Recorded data
•••••

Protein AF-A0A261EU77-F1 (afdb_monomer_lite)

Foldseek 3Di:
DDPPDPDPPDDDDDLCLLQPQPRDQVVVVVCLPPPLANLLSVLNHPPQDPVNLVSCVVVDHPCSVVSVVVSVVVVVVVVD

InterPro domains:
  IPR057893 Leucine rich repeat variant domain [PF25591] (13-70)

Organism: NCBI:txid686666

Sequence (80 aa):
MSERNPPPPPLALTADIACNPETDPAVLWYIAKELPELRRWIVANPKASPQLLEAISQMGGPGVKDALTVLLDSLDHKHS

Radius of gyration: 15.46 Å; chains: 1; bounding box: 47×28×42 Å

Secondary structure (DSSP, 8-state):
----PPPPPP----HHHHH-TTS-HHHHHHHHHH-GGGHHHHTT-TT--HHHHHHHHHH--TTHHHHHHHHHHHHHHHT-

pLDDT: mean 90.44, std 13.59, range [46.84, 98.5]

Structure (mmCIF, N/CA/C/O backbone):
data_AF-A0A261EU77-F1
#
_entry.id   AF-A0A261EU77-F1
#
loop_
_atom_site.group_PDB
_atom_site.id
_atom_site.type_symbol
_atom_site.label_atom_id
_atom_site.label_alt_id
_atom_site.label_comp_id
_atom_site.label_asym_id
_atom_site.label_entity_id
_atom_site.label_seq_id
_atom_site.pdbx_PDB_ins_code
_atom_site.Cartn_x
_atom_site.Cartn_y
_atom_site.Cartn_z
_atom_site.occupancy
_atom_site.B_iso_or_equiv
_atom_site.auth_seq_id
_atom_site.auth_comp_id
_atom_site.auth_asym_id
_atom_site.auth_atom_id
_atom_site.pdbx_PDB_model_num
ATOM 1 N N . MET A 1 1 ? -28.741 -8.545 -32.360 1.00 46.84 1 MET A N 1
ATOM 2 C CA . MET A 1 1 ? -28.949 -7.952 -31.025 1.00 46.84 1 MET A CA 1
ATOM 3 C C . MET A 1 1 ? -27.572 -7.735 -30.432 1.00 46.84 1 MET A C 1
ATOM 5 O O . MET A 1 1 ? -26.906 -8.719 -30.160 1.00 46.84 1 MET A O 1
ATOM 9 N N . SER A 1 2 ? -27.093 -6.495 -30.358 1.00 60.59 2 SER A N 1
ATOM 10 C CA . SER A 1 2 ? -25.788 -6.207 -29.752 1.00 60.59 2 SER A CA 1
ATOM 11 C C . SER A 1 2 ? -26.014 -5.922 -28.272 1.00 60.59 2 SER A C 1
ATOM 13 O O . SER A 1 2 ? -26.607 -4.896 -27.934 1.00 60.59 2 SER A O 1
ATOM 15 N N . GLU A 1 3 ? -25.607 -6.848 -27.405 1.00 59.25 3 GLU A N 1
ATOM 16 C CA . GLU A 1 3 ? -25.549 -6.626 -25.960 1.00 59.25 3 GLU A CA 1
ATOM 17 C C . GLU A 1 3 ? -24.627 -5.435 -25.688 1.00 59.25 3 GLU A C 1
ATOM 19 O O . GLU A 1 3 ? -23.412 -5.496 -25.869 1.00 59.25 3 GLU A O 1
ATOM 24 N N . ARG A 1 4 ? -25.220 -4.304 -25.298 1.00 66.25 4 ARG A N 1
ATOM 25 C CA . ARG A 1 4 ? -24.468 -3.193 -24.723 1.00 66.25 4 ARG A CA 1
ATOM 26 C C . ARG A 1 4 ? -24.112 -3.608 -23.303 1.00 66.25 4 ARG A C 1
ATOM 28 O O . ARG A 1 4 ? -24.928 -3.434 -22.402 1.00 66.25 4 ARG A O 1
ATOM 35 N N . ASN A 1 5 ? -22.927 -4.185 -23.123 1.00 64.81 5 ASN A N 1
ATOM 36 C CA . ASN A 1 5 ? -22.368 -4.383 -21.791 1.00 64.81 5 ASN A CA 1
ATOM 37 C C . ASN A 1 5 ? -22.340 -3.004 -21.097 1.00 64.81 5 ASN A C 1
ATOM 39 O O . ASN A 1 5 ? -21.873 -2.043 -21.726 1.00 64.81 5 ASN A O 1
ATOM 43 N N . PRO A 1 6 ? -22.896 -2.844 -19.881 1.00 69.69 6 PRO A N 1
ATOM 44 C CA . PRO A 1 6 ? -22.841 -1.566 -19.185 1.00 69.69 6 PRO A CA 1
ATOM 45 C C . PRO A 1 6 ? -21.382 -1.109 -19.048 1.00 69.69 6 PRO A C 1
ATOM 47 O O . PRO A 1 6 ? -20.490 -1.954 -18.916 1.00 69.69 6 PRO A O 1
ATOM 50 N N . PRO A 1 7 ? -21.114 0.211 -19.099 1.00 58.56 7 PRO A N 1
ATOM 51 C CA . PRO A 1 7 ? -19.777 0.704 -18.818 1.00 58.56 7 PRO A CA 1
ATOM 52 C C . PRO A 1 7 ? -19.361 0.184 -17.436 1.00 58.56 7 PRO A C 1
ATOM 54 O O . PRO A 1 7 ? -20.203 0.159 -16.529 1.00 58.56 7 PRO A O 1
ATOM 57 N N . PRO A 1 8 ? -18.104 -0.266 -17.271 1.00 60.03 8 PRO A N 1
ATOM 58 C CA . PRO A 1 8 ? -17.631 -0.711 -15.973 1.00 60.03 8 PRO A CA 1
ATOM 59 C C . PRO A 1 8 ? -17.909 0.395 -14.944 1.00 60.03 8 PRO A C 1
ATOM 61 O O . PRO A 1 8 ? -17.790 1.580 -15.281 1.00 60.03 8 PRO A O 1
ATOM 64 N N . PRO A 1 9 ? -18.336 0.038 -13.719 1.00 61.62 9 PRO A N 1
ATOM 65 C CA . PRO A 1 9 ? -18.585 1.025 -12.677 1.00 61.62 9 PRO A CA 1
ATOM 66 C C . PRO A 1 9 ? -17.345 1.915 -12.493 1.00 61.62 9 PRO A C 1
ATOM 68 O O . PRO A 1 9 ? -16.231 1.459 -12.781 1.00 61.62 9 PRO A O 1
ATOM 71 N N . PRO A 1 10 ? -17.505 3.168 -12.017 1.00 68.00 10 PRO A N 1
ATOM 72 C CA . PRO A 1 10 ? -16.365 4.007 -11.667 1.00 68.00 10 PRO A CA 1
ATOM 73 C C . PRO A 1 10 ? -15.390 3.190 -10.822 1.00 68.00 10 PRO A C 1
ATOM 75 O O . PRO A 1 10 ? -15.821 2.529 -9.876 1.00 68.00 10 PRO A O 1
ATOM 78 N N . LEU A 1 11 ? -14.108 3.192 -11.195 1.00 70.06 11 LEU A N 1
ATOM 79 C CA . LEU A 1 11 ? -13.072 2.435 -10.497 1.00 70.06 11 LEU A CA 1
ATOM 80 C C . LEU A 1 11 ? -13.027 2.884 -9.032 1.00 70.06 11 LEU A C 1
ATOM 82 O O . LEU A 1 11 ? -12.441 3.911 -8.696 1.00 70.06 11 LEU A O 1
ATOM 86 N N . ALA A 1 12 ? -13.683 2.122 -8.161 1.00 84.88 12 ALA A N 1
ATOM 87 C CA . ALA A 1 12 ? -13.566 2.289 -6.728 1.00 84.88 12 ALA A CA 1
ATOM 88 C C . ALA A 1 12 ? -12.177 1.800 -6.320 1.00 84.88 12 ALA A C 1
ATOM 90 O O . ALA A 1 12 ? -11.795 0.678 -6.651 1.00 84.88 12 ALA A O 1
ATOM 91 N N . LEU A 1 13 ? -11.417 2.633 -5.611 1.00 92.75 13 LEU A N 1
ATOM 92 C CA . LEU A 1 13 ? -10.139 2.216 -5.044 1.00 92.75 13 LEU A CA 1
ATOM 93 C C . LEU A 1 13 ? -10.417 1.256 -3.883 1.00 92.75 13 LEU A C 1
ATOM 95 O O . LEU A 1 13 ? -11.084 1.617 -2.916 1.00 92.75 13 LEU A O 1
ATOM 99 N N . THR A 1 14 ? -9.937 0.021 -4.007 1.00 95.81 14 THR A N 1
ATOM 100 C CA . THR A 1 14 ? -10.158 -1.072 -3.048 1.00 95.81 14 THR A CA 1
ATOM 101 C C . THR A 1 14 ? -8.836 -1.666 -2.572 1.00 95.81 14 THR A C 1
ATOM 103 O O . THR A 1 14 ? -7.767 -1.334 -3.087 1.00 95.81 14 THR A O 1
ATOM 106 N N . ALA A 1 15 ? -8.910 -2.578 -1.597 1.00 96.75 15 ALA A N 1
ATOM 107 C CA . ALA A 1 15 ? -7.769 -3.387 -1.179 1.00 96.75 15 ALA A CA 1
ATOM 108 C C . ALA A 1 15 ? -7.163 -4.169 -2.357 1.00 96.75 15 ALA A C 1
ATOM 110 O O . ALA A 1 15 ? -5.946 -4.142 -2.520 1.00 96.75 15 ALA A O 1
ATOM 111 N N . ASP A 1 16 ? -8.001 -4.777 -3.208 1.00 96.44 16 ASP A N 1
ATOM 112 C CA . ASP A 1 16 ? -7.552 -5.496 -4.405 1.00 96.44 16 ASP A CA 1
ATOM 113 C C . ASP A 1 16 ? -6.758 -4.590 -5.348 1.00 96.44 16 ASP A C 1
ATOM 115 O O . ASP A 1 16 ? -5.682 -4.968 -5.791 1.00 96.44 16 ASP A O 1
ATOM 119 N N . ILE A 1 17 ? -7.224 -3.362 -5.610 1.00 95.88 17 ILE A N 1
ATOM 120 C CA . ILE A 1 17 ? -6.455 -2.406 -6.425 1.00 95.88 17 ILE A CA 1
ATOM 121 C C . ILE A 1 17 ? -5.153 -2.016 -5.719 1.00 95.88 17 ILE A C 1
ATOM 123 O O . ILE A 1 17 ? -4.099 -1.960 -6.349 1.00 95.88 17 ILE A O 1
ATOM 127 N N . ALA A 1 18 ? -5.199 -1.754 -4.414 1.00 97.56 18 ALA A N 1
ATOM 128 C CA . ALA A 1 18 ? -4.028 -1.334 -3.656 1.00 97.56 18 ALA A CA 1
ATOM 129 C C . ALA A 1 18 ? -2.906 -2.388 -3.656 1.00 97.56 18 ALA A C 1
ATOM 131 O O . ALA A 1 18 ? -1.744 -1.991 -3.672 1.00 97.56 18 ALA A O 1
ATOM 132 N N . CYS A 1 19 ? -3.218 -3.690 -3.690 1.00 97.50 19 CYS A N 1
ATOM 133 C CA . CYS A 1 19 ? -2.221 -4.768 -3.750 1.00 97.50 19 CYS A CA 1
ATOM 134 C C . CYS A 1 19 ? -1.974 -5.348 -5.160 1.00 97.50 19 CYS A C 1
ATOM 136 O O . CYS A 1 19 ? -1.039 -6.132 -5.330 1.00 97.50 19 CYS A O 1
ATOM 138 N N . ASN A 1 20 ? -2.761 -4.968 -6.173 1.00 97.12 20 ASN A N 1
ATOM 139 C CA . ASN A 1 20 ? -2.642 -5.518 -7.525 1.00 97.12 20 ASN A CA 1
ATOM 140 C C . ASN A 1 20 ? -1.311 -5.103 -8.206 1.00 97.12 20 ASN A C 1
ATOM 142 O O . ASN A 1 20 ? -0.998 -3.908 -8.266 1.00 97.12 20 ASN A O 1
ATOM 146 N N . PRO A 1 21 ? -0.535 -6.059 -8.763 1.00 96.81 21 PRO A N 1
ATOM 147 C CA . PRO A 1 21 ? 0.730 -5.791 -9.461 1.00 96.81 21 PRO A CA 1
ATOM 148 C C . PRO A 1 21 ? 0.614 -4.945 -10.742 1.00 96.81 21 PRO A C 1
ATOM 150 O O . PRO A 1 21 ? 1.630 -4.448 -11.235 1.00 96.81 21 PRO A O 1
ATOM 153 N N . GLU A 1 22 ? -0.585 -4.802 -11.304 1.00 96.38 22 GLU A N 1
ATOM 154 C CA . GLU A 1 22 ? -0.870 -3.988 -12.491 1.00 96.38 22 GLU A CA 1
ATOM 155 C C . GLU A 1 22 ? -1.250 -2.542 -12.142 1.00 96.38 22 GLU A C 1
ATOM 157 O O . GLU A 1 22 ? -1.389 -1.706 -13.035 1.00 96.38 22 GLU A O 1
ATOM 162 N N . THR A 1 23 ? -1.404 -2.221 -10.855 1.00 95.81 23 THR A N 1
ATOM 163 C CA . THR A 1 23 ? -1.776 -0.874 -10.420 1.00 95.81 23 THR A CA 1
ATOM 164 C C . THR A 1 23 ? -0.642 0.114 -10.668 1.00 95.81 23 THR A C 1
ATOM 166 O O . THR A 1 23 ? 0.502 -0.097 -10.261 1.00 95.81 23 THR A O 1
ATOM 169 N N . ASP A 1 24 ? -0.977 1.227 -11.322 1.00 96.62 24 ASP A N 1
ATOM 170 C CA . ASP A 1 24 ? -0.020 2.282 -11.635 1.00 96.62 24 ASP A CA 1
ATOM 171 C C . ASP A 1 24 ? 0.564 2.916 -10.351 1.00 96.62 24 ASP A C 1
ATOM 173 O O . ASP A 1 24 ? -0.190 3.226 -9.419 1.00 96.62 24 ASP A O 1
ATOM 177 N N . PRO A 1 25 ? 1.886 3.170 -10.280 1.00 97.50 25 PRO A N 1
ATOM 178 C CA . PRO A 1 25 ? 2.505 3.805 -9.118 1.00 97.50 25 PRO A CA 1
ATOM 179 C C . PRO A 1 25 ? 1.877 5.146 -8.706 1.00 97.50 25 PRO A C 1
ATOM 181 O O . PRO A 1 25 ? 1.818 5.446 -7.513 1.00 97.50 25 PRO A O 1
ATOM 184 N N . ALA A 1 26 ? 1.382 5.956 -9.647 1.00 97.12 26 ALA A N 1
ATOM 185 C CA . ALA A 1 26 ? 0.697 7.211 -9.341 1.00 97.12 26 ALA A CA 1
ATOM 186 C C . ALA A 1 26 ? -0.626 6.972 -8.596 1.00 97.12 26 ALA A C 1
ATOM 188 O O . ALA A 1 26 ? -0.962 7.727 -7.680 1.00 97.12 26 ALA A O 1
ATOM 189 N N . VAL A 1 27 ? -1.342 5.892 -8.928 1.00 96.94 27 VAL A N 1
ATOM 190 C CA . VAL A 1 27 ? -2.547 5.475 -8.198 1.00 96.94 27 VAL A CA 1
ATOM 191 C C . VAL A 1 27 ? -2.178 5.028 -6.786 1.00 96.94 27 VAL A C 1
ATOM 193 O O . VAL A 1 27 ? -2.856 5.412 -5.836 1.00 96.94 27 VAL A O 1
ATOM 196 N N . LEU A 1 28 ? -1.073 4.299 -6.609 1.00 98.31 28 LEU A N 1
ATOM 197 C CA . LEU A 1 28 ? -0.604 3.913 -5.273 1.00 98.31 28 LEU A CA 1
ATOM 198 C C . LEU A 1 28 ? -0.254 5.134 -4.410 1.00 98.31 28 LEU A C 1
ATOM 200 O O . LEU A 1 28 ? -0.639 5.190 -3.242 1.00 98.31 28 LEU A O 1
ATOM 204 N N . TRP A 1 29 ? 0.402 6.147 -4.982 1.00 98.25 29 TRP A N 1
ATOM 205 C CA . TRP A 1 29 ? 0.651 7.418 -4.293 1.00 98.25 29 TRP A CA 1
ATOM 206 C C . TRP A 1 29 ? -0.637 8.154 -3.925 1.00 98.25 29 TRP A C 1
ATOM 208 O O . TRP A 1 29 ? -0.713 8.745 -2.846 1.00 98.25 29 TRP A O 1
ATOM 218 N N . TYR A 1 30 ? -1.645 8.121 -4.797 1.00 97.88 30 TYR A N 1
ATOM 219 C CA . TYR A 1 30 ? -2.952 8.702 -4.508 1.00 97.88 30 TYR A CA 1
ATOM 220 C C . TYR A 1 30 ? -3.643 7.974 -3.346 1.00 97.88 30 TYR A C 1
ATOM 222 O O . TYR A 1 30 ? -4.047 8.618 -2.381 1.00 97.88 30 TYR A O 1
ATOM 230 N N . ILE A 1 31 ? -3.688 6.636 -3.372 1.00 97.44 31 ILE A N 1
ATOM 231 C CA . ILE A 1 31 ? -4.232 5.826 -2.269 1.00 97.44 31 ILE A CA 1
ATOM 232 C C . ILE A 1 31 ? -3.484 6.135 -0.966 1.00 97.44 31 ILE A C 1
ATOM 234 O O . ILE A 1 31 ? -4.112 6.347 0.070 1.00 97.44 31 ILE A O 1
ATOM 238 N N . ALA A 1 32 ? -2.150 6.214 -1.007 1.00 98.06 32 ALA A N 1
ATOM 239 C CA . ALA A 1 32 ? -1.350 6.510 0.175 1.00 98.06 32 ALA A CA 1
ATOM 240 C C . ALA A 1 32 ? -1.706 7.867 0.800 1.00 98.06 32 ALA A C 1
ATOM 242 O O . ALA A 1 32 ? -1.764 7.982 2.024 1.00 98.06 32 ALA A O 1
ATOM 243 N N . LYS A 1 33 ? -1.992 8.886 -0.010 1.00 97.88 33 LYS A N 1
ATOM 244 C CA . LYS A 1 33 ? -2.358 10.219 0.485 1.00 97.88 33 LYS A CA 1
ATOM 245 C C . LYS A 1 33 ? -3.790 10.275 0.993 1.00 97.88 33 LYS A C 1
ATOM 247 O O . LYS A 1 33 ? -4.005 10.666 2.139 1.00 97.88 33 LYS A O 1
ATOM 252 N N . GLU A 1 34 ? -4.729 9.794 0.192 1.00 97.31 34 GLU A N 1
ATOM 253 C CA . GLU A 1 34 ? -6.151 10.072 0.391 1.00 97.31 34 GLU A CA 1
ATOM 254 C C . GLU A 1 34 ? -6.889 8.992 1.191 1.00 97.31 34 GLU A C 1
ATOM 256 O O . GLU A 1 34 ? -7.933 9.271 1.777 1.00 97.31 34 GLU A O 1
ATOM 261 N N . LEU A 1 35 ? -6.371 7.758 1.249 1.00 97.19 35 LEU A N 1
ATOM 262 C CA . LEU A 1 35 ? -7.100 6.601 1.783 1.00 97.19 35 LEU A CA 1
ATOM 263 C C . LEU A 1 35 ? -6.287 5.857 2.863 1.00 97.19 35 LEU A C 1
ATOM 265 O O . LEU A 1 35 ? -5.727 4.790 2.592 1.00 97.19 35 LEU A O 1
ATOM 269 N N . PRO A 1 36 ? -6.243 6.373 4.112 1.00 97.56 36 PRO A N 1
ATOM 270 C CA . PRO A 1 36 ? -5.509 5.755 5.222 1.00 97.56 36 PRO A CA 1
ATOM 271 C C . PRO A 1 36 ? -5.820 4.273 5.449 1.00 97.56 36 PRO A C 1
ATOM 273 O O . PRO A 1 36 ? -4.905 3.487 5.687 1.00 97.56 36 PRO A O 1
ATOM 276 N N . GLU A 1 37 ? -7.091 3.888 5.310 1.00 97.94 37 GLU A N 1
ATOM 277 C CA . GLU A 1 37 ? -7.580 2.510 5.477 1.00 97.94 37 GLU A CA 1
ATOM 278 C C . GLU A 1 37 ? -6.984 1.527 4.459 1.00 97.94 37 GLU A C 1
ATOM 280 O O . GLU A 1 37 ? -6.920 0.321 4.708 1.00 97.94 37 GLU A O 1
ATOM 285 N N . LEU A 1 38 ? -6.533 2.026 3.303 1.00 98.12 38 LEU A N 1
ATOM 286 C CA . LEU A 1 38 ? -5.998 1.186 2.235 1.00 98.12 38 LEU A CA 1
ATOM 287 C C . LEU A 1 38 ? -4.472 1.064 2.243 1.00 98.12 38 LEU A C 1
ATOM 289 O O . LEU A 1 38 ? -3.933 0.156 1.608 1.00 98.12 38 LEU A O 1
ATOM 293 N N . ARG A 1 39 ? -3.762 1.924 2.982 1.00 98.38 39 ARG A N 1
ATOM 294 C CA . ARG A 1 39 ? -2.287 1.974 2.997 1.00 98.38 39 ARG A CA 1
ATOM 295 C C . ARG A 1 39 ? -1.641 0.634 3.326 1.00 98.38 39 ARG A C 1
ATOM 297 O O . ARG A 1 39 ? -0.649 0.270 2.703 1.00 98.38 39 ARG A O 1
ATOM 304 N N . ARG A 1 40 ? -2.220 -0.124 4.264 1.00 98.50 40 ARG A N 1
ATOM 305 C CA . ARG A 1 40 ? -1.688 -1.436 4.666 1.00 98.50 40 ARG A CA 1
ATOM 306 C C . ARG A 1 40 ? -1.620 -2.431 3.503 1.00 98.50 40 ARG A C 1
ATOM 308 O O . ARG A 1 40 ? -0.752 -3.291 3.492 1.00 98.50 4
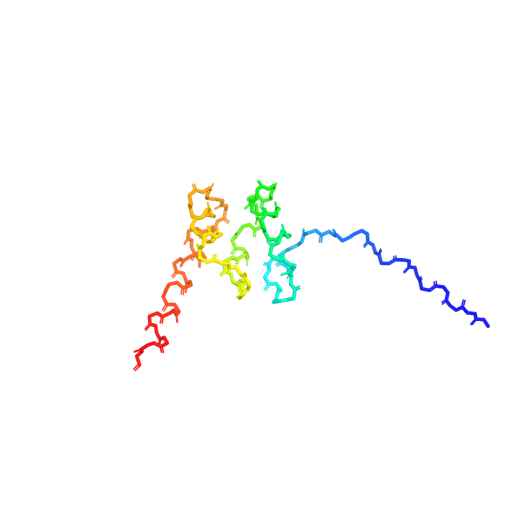0 ARG A O 1
ATOM 315 N N . TRP A 1 41 ? -2.515 -2.310 2.521 1.00 98.38 41 TRP A N 1
ATOM 316 C CA . TRP A 1 41 ? -2.562 -3.205 1.364 1.00 98.38 41 TRP A CA 1
ATOM 317 C C . TRP A 1 41 ? -1.516 -2.840 0.307 1.00 98.38 41 TRP A C 1
ATOM 319 O O . TRP A 1 41 ? -1.027 -3.731 -0.381 1.00 98.38 41 TRP A O 1
ATOM 329 N N . ILE A 1 42 ? -1.106 -1.566 0.234 1.00 98.44 42 ILE A N 1
ATOM 330 C CA . ILE A 1 42 ? -0.006 -1.119 -0.639 1.00 98.44 42 ILE A CA 1
ATOM 331 C C . ILE A 1 42 ? 1.309 -1.804 -0.252 1.00 98.44 42 ILE A C 1
ATOM 333 O O . ILE A 1 42 ? 2.125 -2.081 -1.122 1.00 98.44 42 ILE A O 1
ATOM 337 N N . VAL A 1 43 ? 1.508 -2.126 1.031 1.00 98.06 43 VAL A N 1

•••••

--- What you are asked to do ---
Start with the line above that contains "ATOM 50 N N" and stop after the line that contains "ATOM 57 N N". Output those lines exactly, and only those.

--- Response ---
ATOM 50 N N . PRO A 1 7 ? -21.114 0.211 -19.099 1.00 58.56 7 PRO A N 1
ATOM 51 C CA . PRO A 1 7 ? -19.777 0.704 -18.818 1.00 58.56 7 PRO A CA 1
ATOM 52 C C . PRO A 1 7 ? -19.361 0.184 -17.436 1.00 58.56 7 PRO A C 1
ATOM 54 O O . PRO A 1 7 ? -20.203 0.159 -16.529 1.00 58.56 7 PRO A O 1
ATOM 57 N N . PRO A 1 8 ? -18.104 -0.266 -17.271 1.00 60.03 8 PRO A N 1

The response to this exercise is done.